After locating the line with "ATOM 25 C C" in the entries below, output it and each following line up to and including the line with "ATOM 75 C C", exactly and without pictures.
*** Opening of Data in this exercise ***
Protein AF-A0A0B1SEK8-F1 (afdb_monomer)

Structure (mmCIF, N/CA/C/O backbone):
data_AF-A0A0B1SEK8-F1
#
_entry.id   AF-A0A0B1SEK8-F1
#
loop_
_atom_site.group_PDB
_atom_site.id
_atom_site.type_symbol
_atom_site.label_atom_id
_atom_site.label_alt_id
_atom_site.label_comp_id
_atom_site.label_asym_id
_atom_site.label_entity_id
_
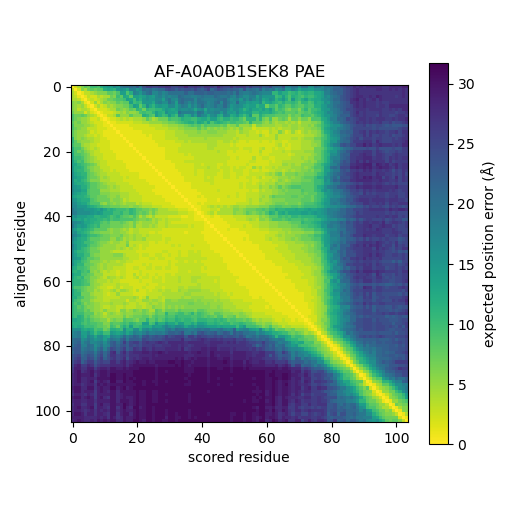atom_site.label_seq_id
_atom_site.pdbx_PDB_ins_code
_atom_site.Cartn_x
_atom_site.Cartn_y
_atom_site.Cartn_z
_atom_site.occupancy
_atom_site.B_iso_or_equiv
_atom_site.auth_seq_id
_atom_site.auth_comp_id
_atom_site.auth_asym_id
_atom_site.auth_atom_id
_atom_site.pdbx_PDB_model_num
ATOM 1 N N . ASP A 1 1 ? 26.216 -3.565 -21.769 1.00 56.69 1 ASP A N 1
ATOM 2 C CA . ASP A 1 1 ? 24.982 -4.372 -21.809 1.00 56.69 1 ASP A CA 1
ATOM 3 C C . ASP A 1 1 ? 24.659 -5.192 -20.569 1.00 56.69 1 ASP A C 1
ATOM 5 O O . ASP A 1 1 ? 23.594 -4.969 -20.010 1.00 56.69 1 ASP A O 1
ATOM 9 N N . SER A 1 2 ? 25.499 -6.125 -20.104 1.00 63.59 2 SER A N 1
ATOM 10 C CA . SER A 1 2 ? 25.082 -7.066 -19.040 1.00 63.59 2 SER A CA 1
ATOM 11 C C . SER A 1 2 ? 24.690 -6.415 -17.702 1.00 63.59 2 SER A C 1
ATOM 13 O O . SER A 1 2 ? 23.730 -6.861 -17.073 1.00 63.59 2 SER A O 1
ATOM 15 N N . ASP A 1 3 ? 25.377 -5.346 -17.286 1.00 65.81 3 ASP A N 1
ATOM 16 C CA . ASP A 1 3 ? 25.096 -4.665 -16.011 1.00 65.81 3 ASP A CA 1
ATOM 17 C C . ASP A 1 3 ? 23.800 -3.838 -16.037 1.00 65.81 3 ASP A C 1
ATOM 19 O O . ASP A 1 3 ? 23.082 -3.774 -15.039 1.00 65.81 3 ASP A O 1
ATOM 23 N N . GLU A 1 4 ? 23.450 -3.250 -17.184 1.00 65.50 4 GLU A N 1
ATOM 24 C CA . GLU A 1 4 ? 22.247 -2.421 -17.339 1.00 65.50 4 GLU A CA 1
ATOM 25 C C . GLU A 1 4 ? 20.977 -3.277 -17.245 1.00 65.50 4 GLU A C 1
ATOM 27 O O . GLU A 1 4 ? 20.072 -2.975 -16.471 1.00 65.50 4 GLU A O 1
ATOM 32 N N . ILE A 1 5 ? 20.964 -4.425 -17.929 1.00 67.31 5 ILE A N 1
ATOM 33 C CA . ILE A 1 5 ? 19.845 -5.379 -17.902 1.00 67.31 5 ILE A CA 1
ATOM 34 C C . ILE A 1 5 ? 19.677 -5.993 -16.503 1.00 67.31 5 ILE A C 1
ATOM 36 O O . ILE A 1 5 ? 18.554 -6.227 -16.048 1.00 67.31 5 ILE A O 1
ATOM 40 N N . SER A 1 6 ? 20.788 -6.262 -15.808 1.00 69.75 6 SER A N 1
ATOM 41 C CA . SER A 1 6 ? 20.766 -6.752 -14.425 1.00 69.75 6 SER A CA 1
ATOM 42 C C . SER A 1 6 ? 20.204 -5.700 -13.460 1.00 69.75 6 SER A C 1
ATOM 44 O O . SER A 1 6 ? 19.400 -6.025 -12.580 1.00 69.75 6 SER A O 1
ATOM 46 N N . SER A 1 7 ? 20.573 -4.431 -13.655 1.00 71.38 7 SER A N 1
ATOM 47 C CA . SER A 1 7 ? 20.052 -3.299 -12.885 1.00 71.38 7 SER A CA 1
ATOM 48 C C . SER A 1 7 ? 18.545 -3.124 -13.093 1.00 71.38 7 SER A C 1
ATOM 50 O O . SER A 1 7 ? 17.796 -3.112 -12.115 1.00 71.38 7 SER A O 1
ATOM 52 N N . SER A 1 8 ? 18.064 -3.110 -14.343 1.00 72.69 8 SER A N 1
ATOM 53 C CA . SER A 1 8 ? 16.630 -2.9
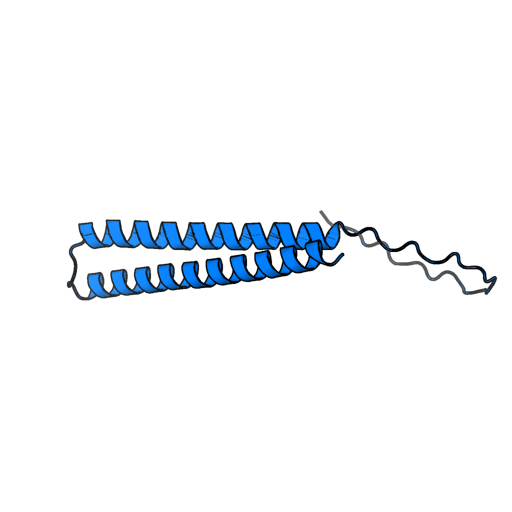87 -14.645 1.00 72.69 8 SER A CA 1
ATOM 54 C C . SER A 1 8 ? 15.804 -4.102 -13.995 1.00 72.69 8 SER A C 1
ATOM 56 O O . SER A 1 8 ? 14.847 -3.808 -13.285 1.00 72.69 8 SER A O 1
ATOM 58 N N . LYS A 1 9 ? 16.232 -5.370 -14.112 1.00 76.81 9 LYS A N 1
ATOM 59 C CA . LYS A 1 9 ? 15.552 -6.513 -13.465 1.00 76.81 9 LYS A CA 1
ATOM 60 C C . LYS
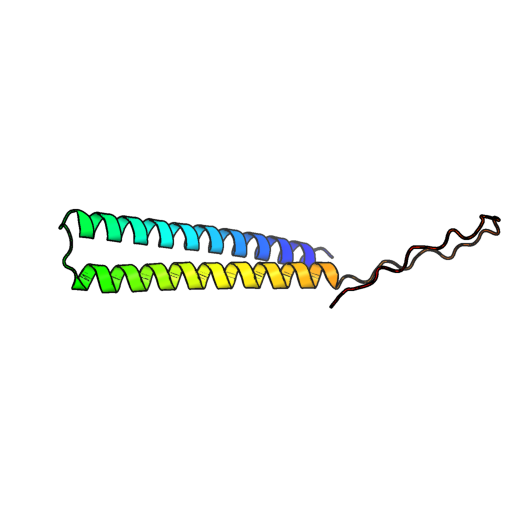 A 1 9 ? 15.502 -6.398 -11.937 1.00 76.81 9 LYS A C 1
ATOM 62 O O . LYS A 1 9 ? 14.518 -6.792 -11.307 1.00 76.81 9 LYS A O 1
ATOM 67 N N . SER A 1 10 ? 16.560 -5.866 -11.329 1.00 81.81 10 SER A N 1
ATOM 68 C CA . SER A 1 10 ? 16.624 -5.650 -9.878 1.00 81.81 10 SER A CA 1
ATOM 69 C C . SER A 1 10 ? 15.655 -4.548 -9.430 1.00 81.81 10 SER A C 1
ATOM 71 O O . SER A 1 10 ? 15.004 -4.665 -8.388 1.00 81.81 10 SER A O 1
ATOM 73 N N . LEU A 1 11 ? 15.500 -3.499 -10.240 1.00 81.75 11 LEU A N 1
ATOM 74 C CA . LEU A 1 11 ? 14.555 -2.411 -9.992 1.00 81.75 11 LEU A CA 1
ATOM 75 C C . LEU A 1 11 ? 13.097 -2.854 -10.209 1.00 81.75 11 LEU A C 1
ATOM 77 O O . LEU A 1 11 ? 12.246 -2.518 -9.385 1.00 81.75 11 LEU A O 1
ATOM 81 N N . ASP A 1 12 ? 12.818 -3.679 -11.223 1.00 85.12 12 ASP A N 1
ATOM 82 C CA . ASP A 1 12 ? 11.503 -4.311 -11.428 1.00 85.12 12 ASP A CA 1
ATOM 83 C C . ASP A 1 12 ? 11.093 -5.171 -10.223 1.00 85.12 12 ASP A C 1
ATOM 85 O O . ASP A 1 12 ? 9.972 -5.081 -9.709 1.00 85.12 12 ASP A O 1
ATOM 89 N N . THR A 1 13 ? 12.040 -5.961 -9.711 1.00 91.00 13 THR A N 1
ATOM 90 C CA . THR A 1 13 ? 11.838 -6.767 -8.500 1.00 91.00 13 THR A CA 1
ATOM 91 C C . THR A 1 13 ? 11.544 -5.873 -7.294 1.00 91.00 13 THR A C 1
ATOM 93 O O . THR A 1 13 ? 10.605 -6.127 -6.542 1.00 91.00 13 THR A O 1
ATOM 96 N N . THR A 1 14 ? 12.293 -4.780 -7.129 1.00 87.88 14 THR A N 1
ATOM 97 C CA . THR A 1 14 ? 12.096 -3.822 -6.028 1.00 87.88 14 THR A CA 1
ATOM 98 C C . THR A 1 14 ? 10.718 -3.157 -6.084 1.00 87.88 14 THR A C 1
ATOM 100 O O . THR A 1 14 ? 10.056 -3.024 -5.056 1.00 87.88 14 THR A O 1
ATOM 103 N N . SER A 1 15 ? 10.248 -2.772 -7.273 1.00 88.25 15 SER A N 1
ATOM 104 C CA . SER A 1 15 ? 8.899 -2.224 -7.456 1.00 88.25 15 SER A CA 1
ATOM 105 C C . SER A 1 15 ? 7.817 -3.241 -7.105 1.00 88.25 15 SER A C 1
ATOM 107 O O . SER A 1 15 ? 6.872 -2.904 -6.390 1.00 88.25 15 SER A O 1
*** Close of Data in this exercise ***
Written answer ::
ATOM 25 C C . GLU A 1 4 ? 20.977 -3.277 -17.245 1.00 65.50 4 GLU A C 1
ATOM 27 O O . GLU A 1 4 ? 20.072 -2.975 -16.471 1.00 65.50 4 GLU A O 1
ATOM 32 N N . ILE A 1 5 ? 20.964 -4.425 -17.929 1.00 67.31 5 ILE A N 1
ATOM 33 C CA . ILE A 1 5 ? 19.845 -5.379 -17.902 1.00 67.31 5 ILE A CA 1
ATOM 34 C C . ILE A 1 5 ? 19.677 -5.993 -16.503 1.00 67.31 5 ILE A C 1
ATOM 36 O O . ILE A 1 5 ? 18.554 -6.227 -16.048 1.00 67.31 5 ILE A O 1
ATOM 40 N N . SER A 1 6 ? 20.788 -6.262 -15.808 1.00 69.75 6 SER A N 1
ATOM 41 C CA . SER A 1 6 ? 20.766 -6.752 -14.425 1.00 69.75 6 SER A CA 1
ATOM 42 C C . SER A 1 6 ? 20.204 -5.700 -13.460 1.00 69.75 6 SER A C 1
ATOM 44 O O . SER A 1 6 ? 19.400 -6.025 -12.580 1.00 69.75 6 SER A O 1
ATOM 46 N N . SER A 1 7 ? 20.573 -4.431 -13.655 1.00 71.38 7 SER A N 1
ATOM 47 C CA . SER A 1 7 ? 20.052 -3.299 -12.885 1.00 71.38 7 SER A CA 1
ATOM 48 C C . SER A 1 7 ? 18.545 -3.124 -13.093 1.00 71.38 7 SER A C 1
ATOM 50 O O . SER A 1 7 ? 17.796 -3.112 -12.115 1.00 71.38 7 SER A O 1
ATOM 52 N N . SER A 1 8 ? 18.064 -3.110 -14.343 1.00 72.69 8 SER A N 1
ATOM 53 C CA . SER A 1 8 ? 16.630 -2.9
87 -14.645 1.00 72.69 8 SER A CA 1
ATOM 54 C C . SER A 1 8 ? 15.804 -4.102 -13.995 1.00 72.69 8 SER A C 1
ATOM 56 O O . SER A 1 8 ? 14.847 -3.808 -13.285 1.00 72.69 8 SER A O 1
ATOM 58 N N . LYS A 1 9 ? 16.232 -5.370 -14.112 1.00 76.81 9 LYS A N 1
ATOM 59 C CA . LYS A 1 9 ? 15.552 -6.513 -13.465 1.00 76.81 9 LYS A CA 1
ATOM 60 C C . LYS
 A 1 9 ? 15.502 -6.398 -11.937 1.00 76.81 9 LYS A C 1
ATOM 62 O O . LYS A 1 9 ? 14.518 -6.792 -11.307 1.00 76.81 9 LYS A O 1
ATOM 67 N N . SER A 1 10 ? 16.560 -5.866 -11.329 1.00 81.81 10 SER A N 1
ATOM 68 C CA . SER A 1 10 ? 16.624 -5.650 -9.878 1.00 81.81 10 SER A CA 1
ATOM 69 C C . SER A 1 10 ? 15.655 -4.548 -9.430 1.00 81.81 10 SER A C 1
ATOM 71 O O . SER A 1 10 ? 15.004 -4.665 -8.388 1.00 81.81 10 SER A O 1
ATOM 73 N N . LEU A 1 11 ? 15.500 -3.499 -10.240 1.00 81.75 11 LEU A N 1
ATOM 74 C CA . LEU A 1 11 ? 14.555 -2.411 -9.992 1.00 81.75 11 LEU A CA 1
ATOM 75 C C . LEU A 1 11 ? 13.097 -2.854 -10.209 1.00 81.75 11 LEU A C 1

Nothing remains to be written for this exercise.